▸ **What you are asked to do**
Below are entries; copy exactly the lines from the one with "ATOM 156 N N" through the one with "ATOM 165 C C", both included, and leave out the rest.

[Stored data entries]

━━━━━━━━━━━━━━━━━━━━━━━━━━━━━━

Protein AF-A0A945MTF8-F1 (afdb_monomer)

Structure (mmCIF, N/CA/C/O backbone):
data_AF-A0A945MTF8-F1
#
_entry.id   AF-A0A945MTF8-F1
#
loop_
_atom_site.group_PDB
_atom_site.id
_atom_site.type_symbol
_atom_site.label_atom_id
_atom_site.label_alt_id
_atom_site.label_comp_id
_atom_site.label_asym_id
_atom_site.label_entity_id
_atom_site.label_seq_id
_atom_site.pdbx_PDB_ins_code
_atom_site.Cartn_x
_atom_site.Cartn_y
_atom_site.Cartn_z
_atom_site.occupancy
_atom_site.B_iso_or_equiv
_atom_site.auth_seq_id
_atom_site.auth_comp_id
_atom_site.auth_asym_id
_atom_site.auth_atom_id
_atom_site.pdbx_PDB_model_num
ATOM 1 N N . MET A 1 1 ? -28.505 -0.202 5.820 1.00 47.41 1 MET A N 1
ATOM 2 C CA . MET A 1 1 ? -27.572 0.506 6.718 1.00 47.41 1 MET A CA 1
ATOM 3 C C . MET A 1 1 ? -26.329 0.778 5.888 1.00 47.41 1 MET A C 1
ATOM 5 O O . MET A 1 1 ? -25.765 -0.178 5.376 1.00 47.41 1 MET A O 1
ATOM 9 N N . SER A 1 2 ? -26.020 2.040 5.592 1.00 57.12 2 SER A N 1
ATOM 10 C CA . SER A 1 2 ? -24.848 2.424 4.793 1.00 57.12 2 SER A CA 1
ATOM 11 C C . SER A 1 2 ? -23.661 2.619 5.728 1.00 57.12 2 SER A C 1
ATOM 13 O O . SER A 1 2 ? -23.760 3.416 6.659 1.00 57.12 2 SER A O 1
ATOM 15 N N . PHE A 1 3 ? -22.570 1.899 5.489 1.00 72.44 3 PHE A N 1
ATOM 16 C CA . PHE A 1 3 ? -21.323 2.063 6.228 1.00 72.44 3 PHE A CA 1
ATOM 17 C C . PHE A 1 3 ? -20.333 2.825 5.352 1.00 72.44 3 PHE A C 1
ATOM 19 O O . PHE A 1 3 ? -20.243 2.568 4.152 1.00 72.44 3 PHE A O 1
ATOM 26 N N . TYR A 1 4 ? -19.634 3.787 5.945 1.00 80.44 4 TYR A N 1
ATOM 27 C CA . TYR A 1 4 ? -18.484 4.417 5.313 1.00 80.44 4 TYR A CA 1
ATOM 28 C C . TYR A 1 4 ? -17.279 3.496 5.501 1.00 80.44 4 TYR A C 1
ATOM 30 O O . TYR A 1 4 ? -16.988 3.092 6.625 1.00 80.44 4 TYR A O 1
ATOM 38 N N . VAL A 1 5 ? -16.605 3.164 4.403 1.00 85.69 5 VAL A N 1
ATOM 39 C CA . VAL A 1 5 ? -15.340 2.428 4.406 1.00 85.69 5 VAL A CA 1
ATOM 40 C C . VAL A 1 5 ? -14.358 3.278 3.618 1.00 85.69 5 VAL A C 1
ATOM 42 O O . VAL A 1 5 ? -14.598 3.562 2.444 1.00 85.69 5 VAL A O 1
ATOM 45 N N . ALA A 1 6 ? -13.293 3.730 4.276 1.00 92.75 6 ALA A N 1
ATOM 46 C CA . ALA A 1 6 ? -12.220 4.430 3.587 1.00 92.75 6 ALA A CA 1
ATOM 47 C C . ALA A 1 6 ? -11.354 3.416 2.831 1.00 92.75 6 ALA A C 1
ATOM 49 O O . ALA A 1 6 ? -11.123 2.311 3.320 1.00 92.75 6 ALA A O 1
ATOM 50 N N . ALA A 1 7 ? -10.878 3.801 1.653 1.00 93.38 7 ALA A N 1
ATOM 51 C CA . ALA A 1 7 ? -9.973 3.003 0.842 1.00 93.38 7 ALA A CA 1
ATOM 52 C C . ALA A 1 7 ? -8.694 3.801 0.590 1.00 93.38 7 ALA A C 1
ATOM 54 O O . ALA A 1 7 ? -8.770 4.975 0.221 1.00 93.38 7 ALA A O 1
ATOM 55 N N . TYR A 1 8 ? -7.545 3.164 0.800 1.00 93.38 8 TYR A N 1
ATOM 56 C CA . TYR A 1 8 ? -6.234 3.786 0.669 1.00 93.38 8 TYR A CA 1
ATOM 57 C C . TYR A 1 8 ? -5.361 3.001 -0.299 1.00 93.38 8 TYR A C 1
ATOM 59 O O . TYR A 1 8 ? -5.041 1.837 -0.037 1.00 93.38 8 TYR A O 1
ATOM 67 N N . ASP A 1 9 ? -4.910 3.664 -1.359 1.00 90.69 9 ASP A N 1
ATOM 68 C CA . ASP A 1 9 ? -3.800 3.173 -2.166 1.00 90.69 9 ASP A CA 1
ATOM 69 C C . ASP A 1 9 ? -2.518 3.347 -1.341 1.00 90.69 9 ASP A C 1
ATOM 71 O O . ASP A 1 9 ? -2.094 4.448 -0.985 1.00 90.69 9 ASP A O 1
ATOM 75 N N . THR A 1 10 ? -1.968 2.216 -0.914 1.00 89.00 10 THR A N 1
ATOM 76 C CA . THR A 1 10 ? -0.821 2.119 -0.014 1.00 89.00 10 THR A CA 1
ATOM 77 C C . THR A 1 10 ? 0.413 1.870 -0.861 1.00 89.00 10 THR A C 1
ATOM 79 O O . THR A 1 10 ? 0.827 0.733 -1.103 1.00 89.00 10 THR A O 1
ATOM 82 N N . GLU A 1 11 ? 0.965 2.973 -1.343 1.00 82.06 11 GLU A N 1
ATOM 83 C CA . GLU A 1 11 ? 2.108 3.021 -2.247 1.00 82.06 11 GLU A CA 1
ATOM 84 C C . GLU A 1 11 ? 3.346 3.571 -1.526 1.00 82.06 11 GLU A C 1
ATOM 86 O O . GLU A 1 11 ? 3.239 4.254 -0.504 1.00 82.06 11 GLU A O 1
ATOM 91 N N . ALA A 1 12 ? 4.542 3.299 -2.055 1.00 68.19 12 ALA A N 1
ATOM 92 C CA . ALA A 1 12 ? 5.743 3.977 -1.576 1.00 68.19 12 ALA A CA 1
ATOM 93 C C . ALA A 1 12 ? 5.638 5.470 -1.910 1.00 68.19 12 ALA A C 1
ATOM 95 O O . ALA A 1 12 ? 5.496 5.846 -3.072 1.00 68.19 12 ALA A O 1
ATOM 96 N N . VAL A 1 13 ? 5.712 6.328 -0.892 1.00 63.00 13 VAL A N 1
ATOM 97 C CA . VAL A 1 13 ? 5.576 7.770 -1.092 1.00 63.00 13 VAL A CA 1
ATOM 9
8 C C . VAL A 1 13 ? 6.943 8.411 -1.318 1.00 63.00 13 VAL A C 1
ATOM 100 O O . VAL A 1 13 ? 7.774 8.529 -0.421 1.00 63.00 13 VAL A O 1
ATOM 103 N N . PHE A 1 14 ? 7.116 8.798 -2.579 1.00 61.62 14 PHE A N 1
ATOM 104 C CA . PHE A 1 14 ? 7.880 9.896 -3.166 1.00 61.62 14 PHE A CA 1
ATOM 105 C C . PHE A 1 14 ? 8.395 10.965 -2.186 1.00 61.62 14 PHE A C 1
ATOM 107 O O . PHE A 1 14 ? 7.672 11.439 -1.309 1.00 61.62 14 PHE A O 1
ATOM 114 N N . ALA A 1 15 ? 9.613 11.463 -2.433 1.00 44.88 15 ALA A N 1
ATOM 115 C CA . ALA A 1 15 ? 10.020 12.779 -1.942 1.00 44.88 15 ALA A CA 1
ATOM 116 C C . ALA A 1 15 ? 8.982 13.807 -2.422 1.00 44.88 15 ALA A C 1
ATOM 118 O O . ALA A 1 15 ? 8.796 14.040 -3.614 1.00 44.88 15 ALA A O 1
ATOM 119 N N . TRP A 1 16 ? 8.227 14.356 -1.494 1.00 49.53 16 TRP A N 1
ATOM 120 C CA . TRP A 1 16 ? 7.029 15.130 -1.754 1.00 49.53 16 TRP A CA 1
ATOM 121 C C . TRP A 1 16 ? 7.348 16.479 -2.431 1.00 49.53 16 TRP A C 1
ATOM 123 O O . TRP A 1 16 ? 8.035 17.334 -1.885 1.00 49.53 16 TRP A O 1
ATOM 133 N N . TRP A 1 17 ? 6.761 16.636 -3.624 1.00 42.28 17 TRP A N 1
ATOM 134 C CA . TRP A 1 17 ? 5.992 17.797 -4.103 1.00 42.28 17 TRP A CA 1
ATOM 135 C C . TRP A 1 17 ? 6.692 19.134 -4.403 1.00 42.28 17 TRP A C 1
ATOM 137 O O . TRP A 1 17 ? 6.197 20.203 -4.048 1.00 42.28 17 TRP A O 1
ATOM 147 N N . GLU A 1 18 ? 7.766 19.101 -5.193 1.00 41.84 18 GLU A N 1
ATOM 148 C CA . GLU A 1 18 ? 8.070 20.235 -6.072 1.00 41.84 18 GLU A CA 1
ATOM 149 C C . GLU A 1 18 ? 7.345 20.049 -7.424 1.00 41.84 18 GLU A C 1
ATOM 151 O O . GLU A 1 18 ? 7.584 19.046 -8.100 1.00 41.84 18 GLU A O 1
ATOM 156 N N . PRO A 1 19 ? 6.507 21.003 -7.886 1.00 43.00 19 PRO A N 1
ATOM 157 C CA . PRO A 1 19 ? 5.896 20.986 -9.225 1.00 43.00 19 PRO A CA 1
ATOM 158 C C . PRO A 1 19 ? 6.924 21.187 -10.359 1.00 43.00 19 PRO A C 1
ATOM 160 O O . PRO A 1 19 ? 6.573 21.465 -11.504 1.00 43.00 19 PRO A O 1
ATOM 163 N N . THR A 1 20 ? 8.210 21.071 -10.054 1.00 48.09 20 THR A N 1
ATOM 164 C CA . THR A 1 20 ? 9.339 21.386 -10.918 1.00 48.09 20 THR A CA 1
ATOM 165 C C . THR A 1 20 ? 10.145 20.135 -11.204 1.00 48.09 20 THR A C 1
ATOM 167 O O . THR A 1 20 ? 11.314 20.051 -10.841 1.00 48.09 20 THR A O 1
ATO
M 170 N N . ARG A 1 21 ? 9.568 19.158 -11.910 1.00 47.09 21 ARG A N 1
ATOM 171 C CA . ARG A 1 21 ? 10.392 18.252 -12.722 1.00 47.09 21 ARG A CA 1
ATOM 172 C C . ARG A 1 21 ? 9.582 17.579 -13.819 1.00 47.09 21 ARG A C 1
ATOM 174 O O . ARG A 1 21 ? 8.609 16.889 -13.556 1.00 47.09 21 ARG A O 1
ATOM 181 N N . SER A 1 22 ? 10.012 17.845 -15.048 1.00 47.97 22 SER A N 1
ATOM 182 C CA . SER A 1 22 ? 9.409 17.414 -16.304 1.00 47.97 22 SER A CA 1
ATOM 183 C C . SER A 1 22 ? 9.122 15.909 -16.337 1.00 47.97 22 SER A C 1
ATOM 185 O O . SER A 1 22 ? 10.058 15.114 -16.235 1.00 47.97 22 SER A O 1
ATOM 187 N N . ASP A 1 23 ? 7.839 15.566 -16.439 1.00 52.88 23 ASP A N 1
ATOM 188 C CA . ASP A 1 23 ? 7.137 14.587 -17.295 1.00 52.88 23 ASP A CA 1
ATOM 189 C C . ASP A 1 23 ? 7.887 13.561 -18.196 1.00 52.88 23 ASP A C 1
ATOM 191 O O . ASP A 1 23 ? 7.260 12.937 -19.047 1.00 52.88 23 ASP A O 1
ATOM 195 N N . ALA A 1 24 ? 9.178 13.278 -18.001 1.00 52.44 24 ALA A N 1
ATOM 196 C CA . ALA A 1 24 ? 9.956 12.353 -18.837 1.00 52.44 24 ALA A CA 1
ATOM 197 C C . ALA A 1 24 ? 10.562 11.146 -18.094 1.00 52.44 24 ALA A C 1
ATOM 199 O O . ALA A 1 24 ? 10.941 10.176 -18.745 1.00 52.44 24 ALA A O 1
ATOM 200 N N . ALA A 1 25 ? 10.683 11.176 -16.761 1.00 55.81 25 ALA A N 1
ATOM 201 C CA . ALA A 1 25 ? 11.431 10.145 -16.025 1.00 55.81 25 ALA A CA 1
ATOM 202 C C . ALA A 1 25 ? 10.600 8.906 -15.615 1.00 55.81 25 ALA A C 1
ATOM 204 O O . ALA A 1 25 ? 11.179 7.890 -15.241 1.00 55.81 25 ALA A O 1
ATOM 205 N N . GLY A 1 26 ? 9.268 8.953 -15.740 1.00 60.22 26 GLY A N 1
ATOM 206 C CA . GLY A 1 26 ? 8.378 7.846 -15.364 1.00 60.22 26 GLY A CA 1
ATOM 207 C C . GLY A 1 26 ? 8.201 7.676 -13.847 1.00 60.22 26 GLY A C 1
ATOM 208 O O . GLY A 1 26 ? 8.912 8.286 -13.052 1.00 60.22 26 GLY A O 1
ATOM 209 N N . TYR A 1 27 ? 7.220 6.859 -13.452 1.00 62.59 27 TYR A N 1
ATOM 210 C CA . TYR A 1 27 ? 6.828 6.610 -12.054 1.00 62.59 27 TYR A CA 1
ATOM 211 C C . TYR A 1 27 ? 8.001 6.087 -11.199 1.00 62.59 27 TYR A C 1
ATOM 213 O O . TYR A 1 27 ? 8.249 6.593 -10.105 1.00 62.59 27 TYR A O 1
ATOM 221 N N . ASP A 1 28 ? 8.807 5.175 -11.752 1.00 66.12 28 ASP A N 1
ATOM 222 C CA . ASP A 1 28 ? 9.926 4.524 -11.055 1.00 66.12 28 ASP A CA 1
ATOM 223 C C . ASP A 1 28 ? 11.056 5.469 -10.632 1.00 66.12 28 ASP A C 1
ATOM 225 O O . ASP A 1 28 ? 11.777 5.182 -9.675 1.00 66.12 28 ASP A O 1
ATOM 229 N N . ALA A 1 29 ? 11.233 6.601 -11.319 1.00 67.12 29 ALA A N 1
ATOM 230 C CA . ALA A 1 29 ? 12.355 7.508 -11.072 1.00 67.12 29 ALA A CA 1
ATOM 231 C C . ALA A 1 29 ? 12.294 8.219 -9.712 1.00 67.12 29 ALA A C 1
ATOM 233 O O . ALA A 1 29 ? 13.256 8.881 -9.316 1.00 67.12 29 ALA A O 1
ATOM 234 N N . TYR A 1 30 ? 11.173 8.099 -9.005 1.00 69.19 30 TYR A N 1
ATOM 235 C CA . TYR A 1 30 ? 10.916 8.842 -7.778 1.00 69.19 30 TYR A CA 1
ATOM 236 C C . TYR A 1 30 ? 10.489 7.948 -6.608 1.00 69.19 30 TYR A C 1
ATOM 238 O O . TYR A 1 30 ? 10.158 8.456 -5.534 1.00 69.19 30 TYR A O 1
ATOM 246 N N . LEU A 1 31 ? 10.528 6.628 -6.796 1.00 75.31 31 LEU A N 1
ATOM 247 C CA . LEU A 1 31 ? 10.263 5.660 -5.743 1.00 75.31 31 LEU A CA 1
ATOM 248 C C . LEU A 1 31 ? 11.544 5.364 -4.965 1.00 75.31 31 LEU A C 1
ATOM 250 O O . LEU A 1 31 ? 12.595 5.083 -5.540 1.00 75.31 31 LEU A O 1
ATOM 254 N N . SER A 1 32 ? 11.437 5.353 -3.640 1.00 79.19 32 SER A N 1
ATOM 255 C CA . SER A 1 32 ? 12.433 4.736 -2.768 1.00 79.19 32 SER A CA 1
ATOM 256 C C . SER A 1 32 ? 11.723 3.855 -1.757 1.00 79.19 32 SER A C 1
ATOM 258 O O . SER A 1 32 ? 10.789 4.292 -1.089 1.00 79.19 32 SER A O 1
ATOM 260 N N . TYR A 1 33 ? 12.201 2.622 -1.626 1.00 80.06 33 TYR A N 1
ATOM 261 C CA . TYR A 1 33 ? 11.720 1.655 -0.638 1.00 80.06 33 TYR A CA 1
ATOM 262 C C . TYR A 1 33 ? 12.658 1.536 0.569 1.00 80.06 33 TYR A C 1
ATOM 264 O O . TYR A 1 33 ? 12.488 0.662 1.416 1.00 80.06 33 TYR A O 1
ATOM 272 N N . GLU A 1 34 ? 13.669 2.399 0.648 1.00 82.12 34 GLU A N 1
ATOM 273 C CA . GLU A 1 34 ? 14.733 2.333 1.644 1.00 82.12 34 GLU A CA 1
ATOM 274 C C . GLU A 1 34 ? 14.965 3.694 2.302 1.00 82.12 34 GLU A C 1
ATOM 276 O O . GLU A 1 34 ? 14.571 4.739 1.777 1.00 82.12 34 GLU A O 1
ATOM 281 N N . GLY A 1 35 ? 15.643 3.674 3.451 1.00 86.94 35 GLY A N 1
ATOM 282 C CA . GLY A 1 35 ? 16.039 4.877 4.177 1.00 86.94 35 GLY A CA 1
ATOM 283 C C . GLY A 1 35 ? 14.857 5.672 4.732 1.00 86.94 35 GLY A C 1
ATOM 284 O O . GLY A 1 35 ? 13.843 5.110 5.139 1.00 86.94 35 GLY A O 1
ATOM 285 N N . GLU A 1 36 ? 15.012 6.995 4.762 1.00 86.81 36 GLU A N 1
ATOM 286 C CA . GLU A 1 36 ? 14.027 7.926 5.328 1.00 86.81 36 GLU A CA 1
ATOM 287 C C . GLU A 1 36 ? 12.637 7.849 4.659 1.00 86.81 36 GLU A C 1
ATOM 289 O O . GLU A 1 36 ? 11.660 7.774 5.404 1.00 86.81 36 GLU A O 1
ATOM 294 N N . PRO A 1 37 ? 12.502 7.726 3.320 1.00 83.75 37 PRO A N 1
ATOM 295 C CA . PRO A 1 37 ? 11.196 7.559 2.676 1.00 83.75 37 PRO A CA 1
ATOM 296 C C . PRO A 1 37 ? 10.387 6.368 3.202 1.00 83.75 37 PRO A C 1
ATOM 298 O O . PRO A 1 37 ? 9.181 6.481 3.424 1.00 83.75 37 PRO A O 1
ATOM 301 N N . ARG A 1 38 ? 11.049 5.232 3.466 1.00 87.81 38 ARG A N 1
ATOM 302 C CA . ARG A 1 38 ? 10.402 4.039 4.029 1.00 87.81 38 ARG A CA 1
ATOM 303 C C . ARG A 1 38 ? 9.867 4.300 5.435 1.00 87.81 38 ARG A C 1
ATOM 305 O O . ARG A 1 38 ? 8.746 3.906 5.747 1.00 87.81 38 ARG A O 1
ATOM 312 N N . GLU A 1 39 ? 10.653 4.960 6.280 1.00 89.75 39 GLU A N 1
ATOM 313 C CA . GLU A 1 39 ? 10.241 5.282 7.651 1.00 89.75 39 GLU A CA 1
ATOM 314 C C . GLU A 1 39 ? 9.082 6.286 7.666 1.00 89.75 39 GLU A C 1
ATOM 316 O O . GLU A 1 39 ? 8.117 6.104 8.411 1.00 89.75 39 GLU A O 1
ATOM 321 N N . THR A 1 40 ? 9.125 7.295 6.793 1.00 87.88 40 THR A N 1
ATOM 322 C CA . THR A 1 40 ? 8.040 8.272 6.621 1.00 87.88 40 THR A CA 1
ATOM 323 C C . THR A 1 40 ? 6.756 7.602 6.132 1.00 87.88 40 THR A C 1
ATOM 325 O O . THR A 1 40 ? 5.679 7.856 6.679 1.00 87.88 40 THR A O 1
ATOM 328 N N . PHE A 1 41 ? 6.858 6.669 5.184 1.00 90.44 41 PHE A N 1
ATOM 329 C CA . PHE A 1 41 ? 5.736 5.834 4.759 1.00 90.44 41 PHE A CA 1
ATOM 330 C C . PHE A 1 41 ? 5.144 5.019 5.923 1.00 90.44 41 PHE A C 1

━━━━━━━━━━━━━━━━━━━━━━━━━━━━━━

▸ **Expected output**
ATOM 156 N N . PRO A 1 19 ? 6.507 21.003 -7.886 1.00 43.00 19 PRO A N 1
ATOM 157 C CA . PRO A 1 19 ? 5.896 20.986 -9.225 1.00 43.00 19 PRO A CA 1
ATOM 158 C C . PRO A 1 19 ? 6.924 21.187 -10.359 1.00 43.00 19 PRO A C 1
ATOM 160 O O . PRO A 1 19 ? 6.573 21.465 -11.504 1.00 43.00 19 PRO A O 1
ATOM 163 N N . THR A 1 20 ? 8.210 21.071 -10.054 1.00 48.09 20 THR A N 1
ATOM 164 C CA . THR A 1 20 ? 9.339 21.386 -10.918 1.00 48.09 20 THR A CA 1
ATOM 165 C C . THR A 1 20 ? 10.145 20.135 -11.204 1.00 48.09 20 THR A C 1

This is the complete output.